2. Redesign care for the family’s CEO.

As Dame put it, “women are the Chief Medical Officers of their households.” Systems need a redesign to meet them where they are. Through virtual care, flexible hours, and family-centered design, care coordination can become less of a burden.

3. Let patients define “better.”

Proving a care model works can’t rely on clinical data alone. They don’t tell the whole story. “Ask women what ‘better’ means to them,” said Nickerson, “and build from there.”

Leading with purpose session at Rock Health Summit 2025
Picture courtesy: Rock Health on LinkedIn

AI’s new role: From hype to healing

Few topics generated as much buzz as the “AI State of Play” session, featuring Steven Lin (Stanford) and Shweta Maniar (Google), which explored how AI is reshaping care from the system to the patient.

Two key debates stole the spotlight:

1. Protecting the “art” of medicine.

A major concern is that medical students’ reliance on AI tools could “hollow out the very judgment and diagnostic instincts” of the next generation of doctors.

The panel focused on how to preserve the essential human art of medicine in an AI-driven era. And how to balance efficiency with empathy.

2. The rise of the AI-powered patient.

Patients are arriving at clinics already “pre-diagnosed” by chatbots and symptom checkers. The new question for clinicians is how to build trust when your patient’s first consultation was with an algorithm. 

This shift means providers must develop new strategies to build trust and effectively guide care procedures.

Rock Health Top 50 in Digital Health: Honouring the changemakers

The summit also celebrated this year’s Rock Health Top 50 in digital health, spotlighting leaders who are redefining what healthcare can be.

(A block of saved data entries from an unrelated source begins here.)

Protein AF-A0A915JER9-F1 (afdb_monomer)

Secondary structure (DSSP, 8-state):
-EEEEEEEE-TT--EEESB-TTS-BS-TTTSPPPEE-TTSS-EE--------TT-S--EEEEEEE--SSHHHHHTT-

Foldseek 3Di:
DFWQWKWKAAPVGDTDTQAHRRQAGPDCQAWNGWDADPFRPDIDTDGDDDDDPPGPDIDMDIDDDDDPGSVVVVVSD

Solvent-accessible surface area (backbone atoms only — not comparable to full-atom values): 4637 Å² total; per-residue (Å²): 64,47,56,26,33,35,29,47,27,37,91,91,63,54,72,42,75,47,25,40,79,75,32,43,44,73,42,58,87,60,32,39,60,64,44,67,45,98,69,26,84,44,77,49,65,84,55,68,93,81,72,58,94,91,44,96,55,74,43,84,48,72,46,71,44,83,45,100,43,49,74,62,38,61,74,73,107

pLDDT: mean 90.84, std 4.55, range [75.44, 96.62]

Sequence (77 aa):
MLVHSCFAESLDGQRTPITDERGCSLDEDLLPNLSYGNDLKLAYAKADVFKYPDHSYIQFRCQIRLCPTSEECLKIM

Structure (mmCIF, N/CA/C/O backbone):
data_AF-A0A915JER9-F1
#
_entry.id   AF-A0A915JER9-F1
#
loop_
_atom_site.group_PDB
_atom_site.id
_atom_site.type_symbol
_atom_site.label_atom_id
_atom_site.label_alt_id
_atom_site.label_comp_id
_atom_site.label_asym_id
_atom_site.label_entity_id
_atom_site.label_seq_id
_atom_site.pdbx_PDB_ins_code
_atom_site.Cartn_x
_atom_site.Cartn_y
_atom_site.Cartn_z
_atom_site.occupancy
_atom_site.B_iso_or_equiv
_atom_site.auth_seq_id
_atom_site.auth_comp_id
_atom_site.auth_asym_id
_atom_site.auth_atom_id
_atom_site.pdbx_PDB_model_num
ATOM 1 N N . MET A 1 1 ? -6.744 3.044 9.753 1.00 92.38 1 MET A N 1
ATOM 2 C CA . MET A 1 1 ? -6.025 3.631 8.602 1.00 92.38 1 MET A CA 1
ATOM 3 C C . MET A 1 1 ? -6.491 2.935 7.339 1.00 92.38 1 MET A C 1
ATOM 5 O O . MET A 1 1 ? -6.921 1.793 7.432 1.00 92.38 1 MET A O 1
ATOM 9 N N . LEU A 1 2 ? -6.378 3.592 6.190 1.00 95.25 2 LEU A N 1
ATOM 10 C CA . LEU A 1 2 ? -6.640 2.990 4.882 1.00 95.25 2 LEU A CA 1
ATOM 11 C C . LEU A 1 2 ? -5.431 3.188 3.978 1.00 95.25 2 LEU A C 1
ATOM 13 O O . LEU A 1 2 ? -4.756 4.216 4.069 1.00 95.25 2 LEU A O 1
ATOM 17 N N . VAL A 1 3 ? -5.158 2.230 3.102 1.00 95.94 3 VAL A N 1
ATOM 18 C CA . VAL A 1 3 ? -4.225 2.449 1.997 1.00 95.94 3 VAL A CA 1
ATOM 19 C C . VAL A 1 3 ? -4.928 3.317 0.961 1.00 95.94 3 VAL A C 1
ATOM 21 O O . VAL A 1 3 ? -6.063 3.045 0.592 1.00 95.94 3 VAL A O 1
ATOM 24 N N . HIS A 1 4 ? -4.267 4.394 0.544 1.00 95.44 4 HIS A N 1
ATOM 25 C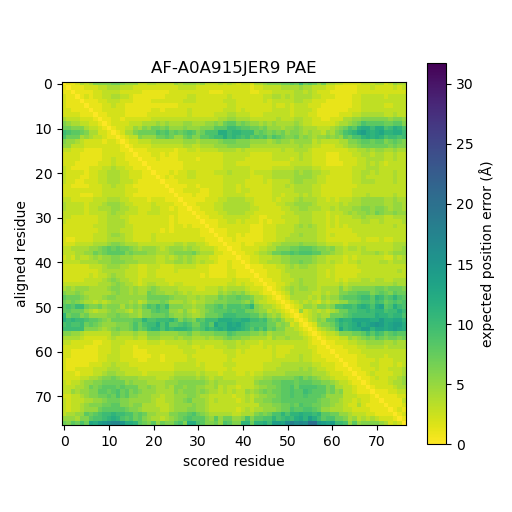 CA . HIS A 1 4 ? -4.787 5.306 -0.467 1.00 95.44 4 HIS A CA 1
ATOM 26 C C . HIS A 1 4 ? -4.337 4.876 -1.855 1.00 95.44 4 HIS A C 1
ATOM 28 O O . HIS A 1 4 ? -5.158 4.589 -2.705 1.00 95.44 4 HIS A O 1
ATOM 34 N N . SER A 1 5 ? -3.027 4.811 -2.072 1.00 96.25 5 SER A N 1
ATOM 35 C CA . SER A 1 5 ? -2.446 4.414 -3.349 1.00 96.25 5 SER A CA 1
ATOM 36 C C . SER A 1 5 ? -1.095 3.748 -3.126 1.00 96.25 5 SER A C 1
ATOM 38 O O . SER A 1 5 ? -0.343 4.133 -2.228 1.00 96.25 5 SER A O 1
ATOM 40 N N . CYS A 1 6 ? -0.778 2.751 -3.941 1.00 95.56 6 CYS A N 1
ATOM 41 C CA . CYS A 1 6 ? 0.498 2.060 -3.947 1.00 95.56 6 CYS A CA 1
ATOM 42 C C . CYS A 1 6 ? 1.121 2.094 -5.341 1.00 95.56 6 CYS A C 1
ATOM 44 O O . CYS A 1 6 ? 0.433 2.059 -6.363 1.00 95.56 6 CYS A O 1
ATOM 46 N N . PHE A 1 7 ? 2.449 2.111 -5.359 1.00 94.56 7 PHE A N 1
ATOM 47 C CA . PHE A 1 7 ? 3.269 2.161 -6.557 1.00 94.56 7 PHE A CA 1
ATOM 48 C C . PHE A 1 7 ? 4.387 1.130 -6.473 1.00 94.56 7 PHE A C 1
ATOM 50 O O . PHE A 1 7 ? 4.982 0.920 -5.411 1.00 94.56 7 PHE A O 1
ATOM 57 N N . ALA A 1 8 ? 4.690 0.531 -7.617 1.00 92.88 8 ALA A N 1
ATOM 58 C CA . ALA A 1 8 ? 5.896 -0.241 -7.833 1.00 92.88 8 ALA A CA 1
ATOM 59 C C . ALA A 1 8 ? 6.935 0.659 -8.515 1.00 92.88 8 ALA A C 1
ATOM 61 O O . ALA A 1 8 ? 6.755 1.073 -9.665 1.00 92.88 8 ALA A O 1
ATOM 62 N N . GLU A 1 9 ? 8.000 0.986 -7.787 1.00 91.88 9 GLU A N 1
ATOM 63 C CA . GLU A 1 9 ? 9.045 1.912 -8.214 1.00 91.88 9 GLU A CA 1
ATOM 64 C C . GLU A 1 9 ? 10.341 1.173 -8.549 1.00 91.88 9 GLU A C 1
ATOM 66 O O . GLU A 1 9 ? 10.784 0.297 -7.802 1.00 91.88 9 GLU A O 1
ATOM 71 N N . SER A 1 10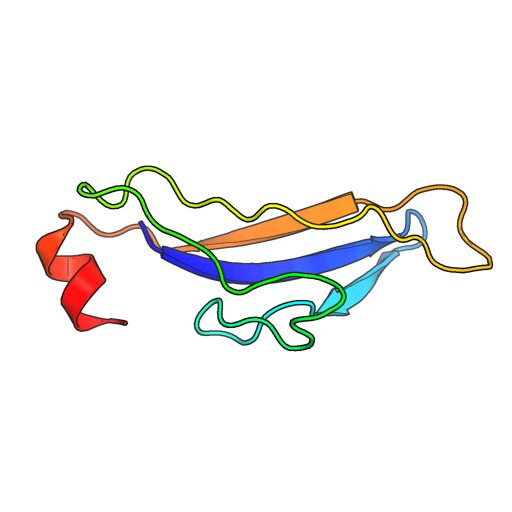 ? 10.972 1.546 -9.655 1.00 88.00 10 SER A N 1
ATOM 72 C CA . SER A 1 10 ? 12.338 1.144 -9.978 1.00 88.00 10 SER A CA 1
ATOM 73 C C . SER A 1 10 ? 13.356 2.132 -9.384 1.00 88.00 10 SER A C 1
ATOM 75 O O . SER A 1 10 ? 13.016 3.248 -8.982 1.00 88.00 10 SER A O 1
ATOM 77 N N . LEU A 1 11 ? 14.636 1.743 -9.328 1.00 84.75 11 LEU A N 1
ATOM 78 C CA . LEU A 1 11 ? 15.704 2.598 -8.778 1.00 84.75 11 LEU A CA 1
ATOM 79 C C . LEU A 1 11 ? 15.970 3.867 -9.603 1.00 84.75 11 LEU A C 1
ATOM 81 O O . LEU A 1 11 ? 16.391 4.878 -9.050 1.00 84.75 11 LEU A O 1
ATOM 85 N N . ASP A 1 12 ? 15.729 3.819 -10.909 1.00 86.75 12 ASP A N 1
ATOM 86 C CA . ASP A 1 12 ? 15.831 4.949 -11.838 1.00 86.75 12 ASP A CA 1
ATOM 87 C C . ASP A 1 12 ? 14.596 5.868 -11.804 1.00 86.75 12 ASP A C 1
ATOM 89 O O . ASP A 1 12 ? 14.549 6.871 -12.513 1.00 86.75 12 ASP A O 1
ATOM 93 N N . GLY A 1 13 ? 13.625 5.577 -10.932 1.00 84.69 13 GLY A N 1
ATOM 94 C CA . GLY A 1 13 ? 12.500 6.461 -10.642 1.00 84.69 13 GLY A CA 1
ATOM 95 C C . GLY A 1 13 ? 11.273 6.243 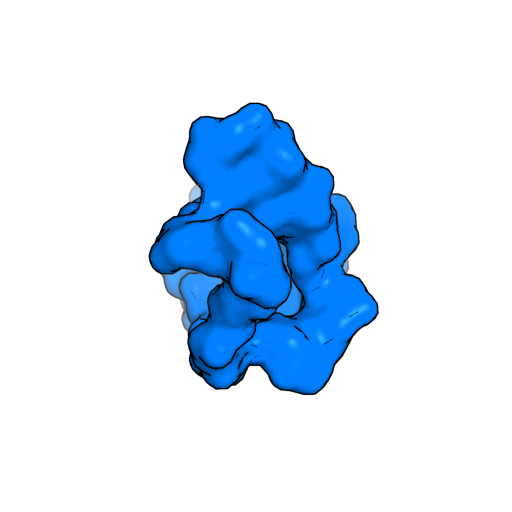-11.522 1.00 84.69 13 GLY A C 1
ATOM 96 O O . GLY A 1 13 ? 10.332 7.034 -11.431 1.00 84.69 13 GLY A O 1
ATOM 97 N N . GLN A 1 14 ? 11.232 5.179 -12.332 1.00 88.25 14 GLN A N 1
ATOM 98 C CA . GLN A 1 14 ? 9.994 4.762 -12.985 1.00 88.25 14 GLN A CA 1
ATOM 99 C C . GLN A 1 14 ? 8.994 4.336 -11.907 1.00 88.25 14 GLN A C 1
ATOM 101 O O . GLN A 1 14 ? 9.319 3.542 -11.024 1.00 88.25 14 GLN A O 1
ATOM 106 N N . ARG A 1 15 ? 7.775 4.879 -11.963 1.00 90.62 15 ARG A N 1
ATOM 107 C CA . ARG A 1 15 ? 6.700 4.583 -11.011 1.00 90.62 15 ARG A CA 1
ATOM 108 C C . ARG A 1 15 ? 5.479 4.087 -11.756 1.00 90.62 15 ARG A C 1
ATOM 110 O O . ARG A 1 15 ? 4.926 4.821 -12.572 1.00 90.62 15 ARG A O 1
ATOM 117 N N . THR A 1 16 ? 5.030 2.889 -11.411 1.00 92.06 16 THR A N 1
ATOM 118 C CA . THR A 1 16 ? 3.796 2.318 -11.957 1.00 92.06 16 THR A CA 1
ATOM 119 C C . THR A 1 16 ? 2.783 2.169 -10.830 1.00 92.06 16 THR A C 1
ATOM 121 O O . THR A 1 16 ? 3.130 1.595 -9.791 1.00 92.06 16 THR A O 1
ATOM 124 N N . PRO A 1 17 ? 1.557 2.695 -10.977 1.00 95.25 17 PRO A N 1
ATOM 125 C CA . PRO A 1 17 ? 0.512 2.472 -9.991 1.00 95.25 17 PRO A CA 1
ATOM 126 C C . PRO A 1 17 ? 0.131 0.989 -9.982 1.00 95.25 17 PRO A C 1
ATOM 128 O O . PRO A 1 17 ? 0.000 0.373 -11.035 1.00 95.25 17 PRO A O 1
ATOM 131 N N . ILE A 1 18 ? -0.033 0.426 -8.788 1.00 95.19 18 ILE A N 1
ATOM 132 C CA . ILE A 1 18 ? -0.498 -0.961 -8.593 1.00 95.19 18 ILE A CA 1
ATOM 133 C C . ILE A 1 18 ? -1.835 -1.020 -7.848 1.00 95.19 18 ILE A C 1
ATOM 135 O O . ILE A 1 18 ? -2.484 -2.060 -7.820 1.00 95.19 18 ILE A O 1
ATOM 139 N N . THR A 1 19 ? -2.277 0.108 -7.289 1.00 96.62 19 THR A N 1
ATOM 140 C CA . THR A 1 19 ? -3.643 0.301 -6.797 1.00 96.62 19 THR A CA 1
ATOM 141 C C . THR A 1 19 ? -4.208 1.623 -7.316 1.00 96.62 19 THR A C 1
ATOM 143 O O . THR A 1 19 ? -3.446 2.530 -7.666 1.00 96.62 19 THR A O 1
ATOM 146 N N . ASP A 1 20 ? -5.535 1.756 -7.324 1.00 95.31 20 ASP A N 1
ATOM 147 C CA . ASP A 1 20 ? -6.221 3.036 -7.516 1.00 95.31 20 ASP A CA 1
ATOM 148 C C . ASP A 1 20 ? -6.076 3.950 -6.276 1.00 95.31 20 ASP A C 1
ATOM 150 O O . ASP A 1 20 ? -5.390 3.602 -5.311 1.00 95.31 20 ASP A O 1
ATOM 154 N N . GLU A 1 21 ? -6.706 5.131 -6.305 1.00 93.75 21 GLU A N 1
ATOM 155 C CA . GLU A 1 21 ? -6.707 6.123 -5.207 1.00 93.75 21 GLU A CA 1
ATOM 156 C C . GLU A 1 21 ? -7.558 5.715 -3.987 1.00 93.75 21 GLU A C 1
ATOM 158 O O . GLU A 1 21 ? -7.590 6.416 -2.972 1.00 93.75 21 GLU A O 1
ATOM 163 N N . ARG A 1 22 ? -8.259 4.581 -4.070 1.00 92.25 22 ARG A N 1
ATOM 164 C CA . ARG A 1 22 ? -9.028 3.983 -2.971 1.00 92.25 22 ARG A CA 1
ATOM 165 C C . ARG A 1 22 ? -8.334 2.746 -2.398 1.00 92.25 22 ARG A C 1
ATOM 167 O O . ARG A 1 22 ? -8.888 2.089 -1.520 1.00 92.25 22 ARG A O 1
ATOM 174 N N . GLY A 1 23 ? -7.126 2.433 -2.867 1.00 93.38 23 GLY A N 1
ATOM 175 C CA . GLY A 1 23 ? -6.364 1.266 -2.439 1.00 93.38 23 GLY A CA 1
ATOM 176 C C . GLY A 1 23 ? -6.883 -0.057 -3.010 1.00 93.38 23 GLY A C 1
ATOM 177 O O . GLY A 1 23 ? -6.503 -1.111 -2.499 1.00 93.38 23 GLY A O 1
ATOM 178 N N . CYS A 1 24 ? -7.731 -0.029 -4.043 1.00 94.81 24 CYS A N 1
ATOM 179 C CA . CYS A 1 24 ? -8.161 -1.226 -4.766 1.00 94.81 24 CYS A CA 1
ATOM 180 C C . CYS A 1 24 ? -7.106 -1.618 -5.800 1.00 94.81 24 CYS A C 1
ATOM 182 O O . CYS A 1 24 ? -6.509 -0.743 -6.429 1.00 94.81 24 CYS A O 1
ATOM 184 N N . SER A 1 25 ? -6.861 -2.915 -5.987 1.00 95.62 25 SER A N 1
ATOM 185 C CA . SER A 1 25 ? -5.850 -3.352 -6.951 1.00 95.62 25 SER A CA 1
ATOM 186 C C . SER A 1 25 ? -6.237 -2.990 -8.387 1.00 95.62 25 SER A C 1
ATOM 188 O O . SER A 1 25 ? -7.412 -3.026 -8.748 1.00 95.62 25 SER A O 1
ATOM 190 N N . LEU A 1 26 ? -5.240 -2.639 -9.204 1.00 96.31 26 LEU A N 1
ATOM 191 C CA . LEU A 1 26 ? -5.416 -2.452 -10.649 1.00 96.31 26 LEU A CA 1
ATOM 192 C C . LEU A 1 26 ? -5.255 -3.761 -11.434 1.00 96.31 26 LEU A C 1
ATOM 194 O O . LEU A 1 26 ? -5.728 -3.851 -12.564 1.00 96.31 26 LEU A O 1
ATOM 198 N N . ASP A 1 27 ? -4.585 -4.749 -10.841 1.00 93.19 27 ASP A N 1
ATOM 199 C CA . ASP A 1 27 ? -4.319 -6.062 -11.423 1.00 93.19 27 ASP A CA 1
ATOM 200 C C . ASP A 1 27 ? -4.272 -7.093 -10.286 1.00 93.19 27 ASP A C 1
ATOM 202 O O . ASP A 1 27 ? -3.312 -7.151 -9.513 1.00 93.19 27 ASP A O 1
ATOM 206 N N . GLU A 1 28 ? -5.344 -7.876 -10.149 1.00 92.06 28 GLU A N 1
ATOM 207 C CA . GLU A 1 28 ? -5.497 -8.841 -9.056 1.00 92.06 28 GLU A CA 1
ATOM 208 C C . GLU A 1 28 ? -4.577 -10.063 -9.184 1.00 92.06 28 GLU A C 1
ATOM 210 O O . GLU A 1 28 ? -4.311 -10.710 -8.168 1.00 92.06 28 GLU A O 1
ATOM 215 N N . ASP A 1 29 ? -4.049 -10.345 -10.381 1.00 90.38 29 ASP A N 1
ATOM 216 C CA . ASP A 1 29 ? -3.084 -11.426 -10.594 1.00 90.38 29 ASP A CA 1
ATOM 217 C C . ASP A 1 29 ? -1.695 -11.025 -10.067 1.00 90.38 29 ASP A C 1
ATOM 219 O O . ASP A 1 29 ? -0.977 -11.848 -9.496 1.00 90.38 29 ASP A O 1
ATOM 223 N N 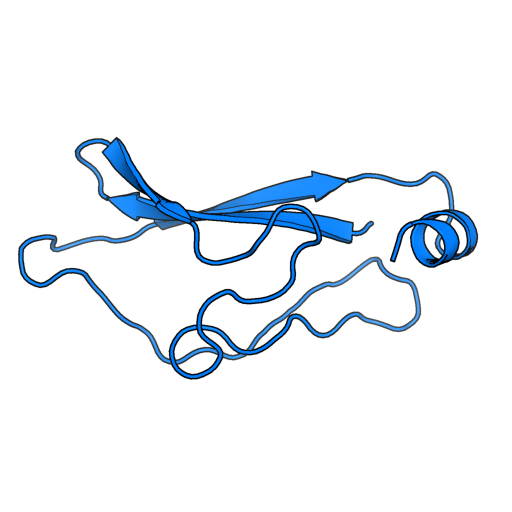. LEU A 1 30 ? -1.318 -9.748 -10.214 1.00 88.88 30 LEU A N 1
ATOM 224 C CA . LEU A 1 30 ? -0.049 -9.215 -9.699 1.00 88.88 30 LEU A CA 1
ATOM 225 C C . LEU A 1 30 ? -0.113 -8.833 -8.218 1.00 88.88 30 LEU A C 1
ATOM 227 O O . LEU A 1 30 ? 0.838 -9.060 -7.468 1.00 88.88 30 LEU A O 1
ATOM 231 N N . LEU A 1 31 ? -1.210 -8.213 -7.793 1.00 92.44 31 LEU A N 1
ATOM 232 C CA . LEU A 1 31 ? -1.439 -7.804 -6.414 1.00 92.44 31 LEU A CA 1
ATOM 233 C C . LEU A 1 31 ? -2.915 -8.024 -6.086 1.00 92.44 31 LEU A C 1
ATOM 235 O O . LEU A 1 31 ? -3.754 -7.250 -6.530 1.00 92.44 31 LEU A O 1
ATOM 239 N N . PRO A 1 32 ? -3.273 -9.014 -5.263 1.00 94.31 32 PRO A N 1
ATOM 240 C CA . PRO A 1 32 ? -4.656 -9.164 -4.837 1.00 94.31 32 PRO A CA 1
ATOM 241 C C . PRO A 1 32 ? -5.145 -7.950 -4.042 1.00 94.31 32 PRO A C 1
ATOM 243 O O . PRO A 1 32 ? -4.355 -7.217 -3.437 1.00 94.31 32 PRO A O 1
ATOM 246 N N . ASN A 1 33 ? -6.466 -7.772 -3.984 1.00 95.25 33 ASN A N 1
ATOM 247 C CA . ASN A 1 33 ? -7.069 -6.727 -3.162 1.00 95.25 33 ASN A CA 1
ATOM 248 C C . ASN A 1 33 ? -6.602 -6.803 -1.698 1.00 95.25 33 ASN A C 1
ATOM 250 O O . ASN A 1 33 ? -6.475 -7.879 -1.103 1.00 95.25 33 ASN A O 1
ATOM 254 N N . LEU A 1 34 ? -6.359 -5.629 -1.112 1.00 95.06 34 LEU A N 1
ATOM 255 C CA . LEU A 1 34 ? -5.858 -5.509 0.252 1.00 95.06 34 LEU A CA 1
ATOM 256 C C . LEU A 1 34 ? -6.896 -6.011 1.259 1.00 95.06 34 LEU A C 1
ATOM 258 O O . LEU A 1 34 ? -8.039 -5.557 1.290 1.00 95.06 34 LEU A O 1
ATOM 262 N N . SER A 1 35 ? -6.461 -6.911 2.133 1.00 95.31 35 SER A N 1
ATOM 263 C CA . SER A 1 35 ? -7.217 -7.344 3.301 1.00 95.31 35 SER A CA 1
ATOM 264 C C . SER A 1 35 ? -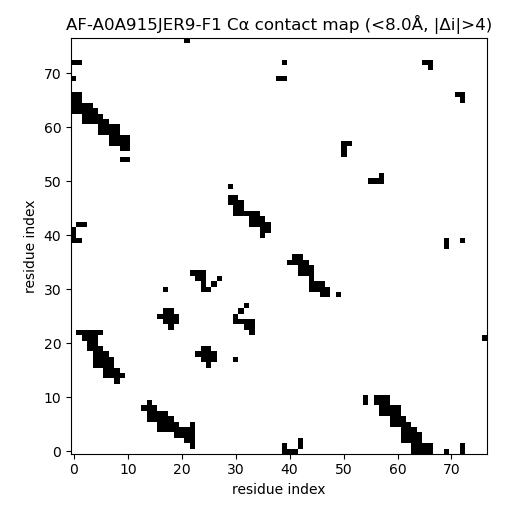6.865 -6.478 4.503 1.00 95.31 35 SER A C 1
ATOM 266 O O . SER A 1 35 ? -5.701 -6.141 4.731 1.00 95.31 35 SER A O 1
ATOM 268 N N . TYR A 1 36 ? -7.872 -6.143 5.302 1.00 94.81 36 TYR A N 1
ATOM 269 C CA . TYR A 1 36 ? -7.708 -5.322 6.495 1.00 94.81 36 TYR A CA 1
ATOM 270 C C . TYR A 1 36 ? -7.995 -6.133 7.757 1.00 94.81 36 TYR A C 1
ATOM 272 O O . TYR A 1 36 ? -8.895 -6.970 7.790 1.00 94.81 36 TYR A O 1
ATOM 280 N N . GLY A 1 37 ? -7.215 -5.883 8.809 1.00 93.62 37 GLY A N 1
ATOM 281 C CA . GLY A 1 37 ? -7.524 -6.387 10.145 1.00 93.62 37 GLY A CA 1
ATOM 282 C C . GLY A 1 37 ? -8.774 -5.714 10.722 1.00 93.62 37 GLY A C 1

Rock Health Top 50 in Digital Health 2025 honourees
Rock Health Top 50 in Digital Health 2025 honourees

The honorees included:

  • Icons driving the industry forward: Tom Hale (ŌURA), Sami Inkinen (Virta Health), Sheila Lirio Marcelo (Ohai.ai), and Lee Shapiro (7wireVentures).
  • System Disruptors breaking the mold: Zachary Clark (Uber Health), Michelle Davey (Wheel), and Adrianne Nickerson (Oula).
  • Equity Advocates championing inclusive care: Anna De Paula Hanika (Uno Health) and Maya Hardigan (Mae).
  • And many others!

Parting words

If one message echoed through every session, it was this:

Digital health’s “move fast” era is over. The “prove it” era has begun.

The future will belong to those who can blend AI with empathy, profitability with purpose, and innovation with integrity.

“The talk is over. The resolve is clear. It’s time to execute or exit.”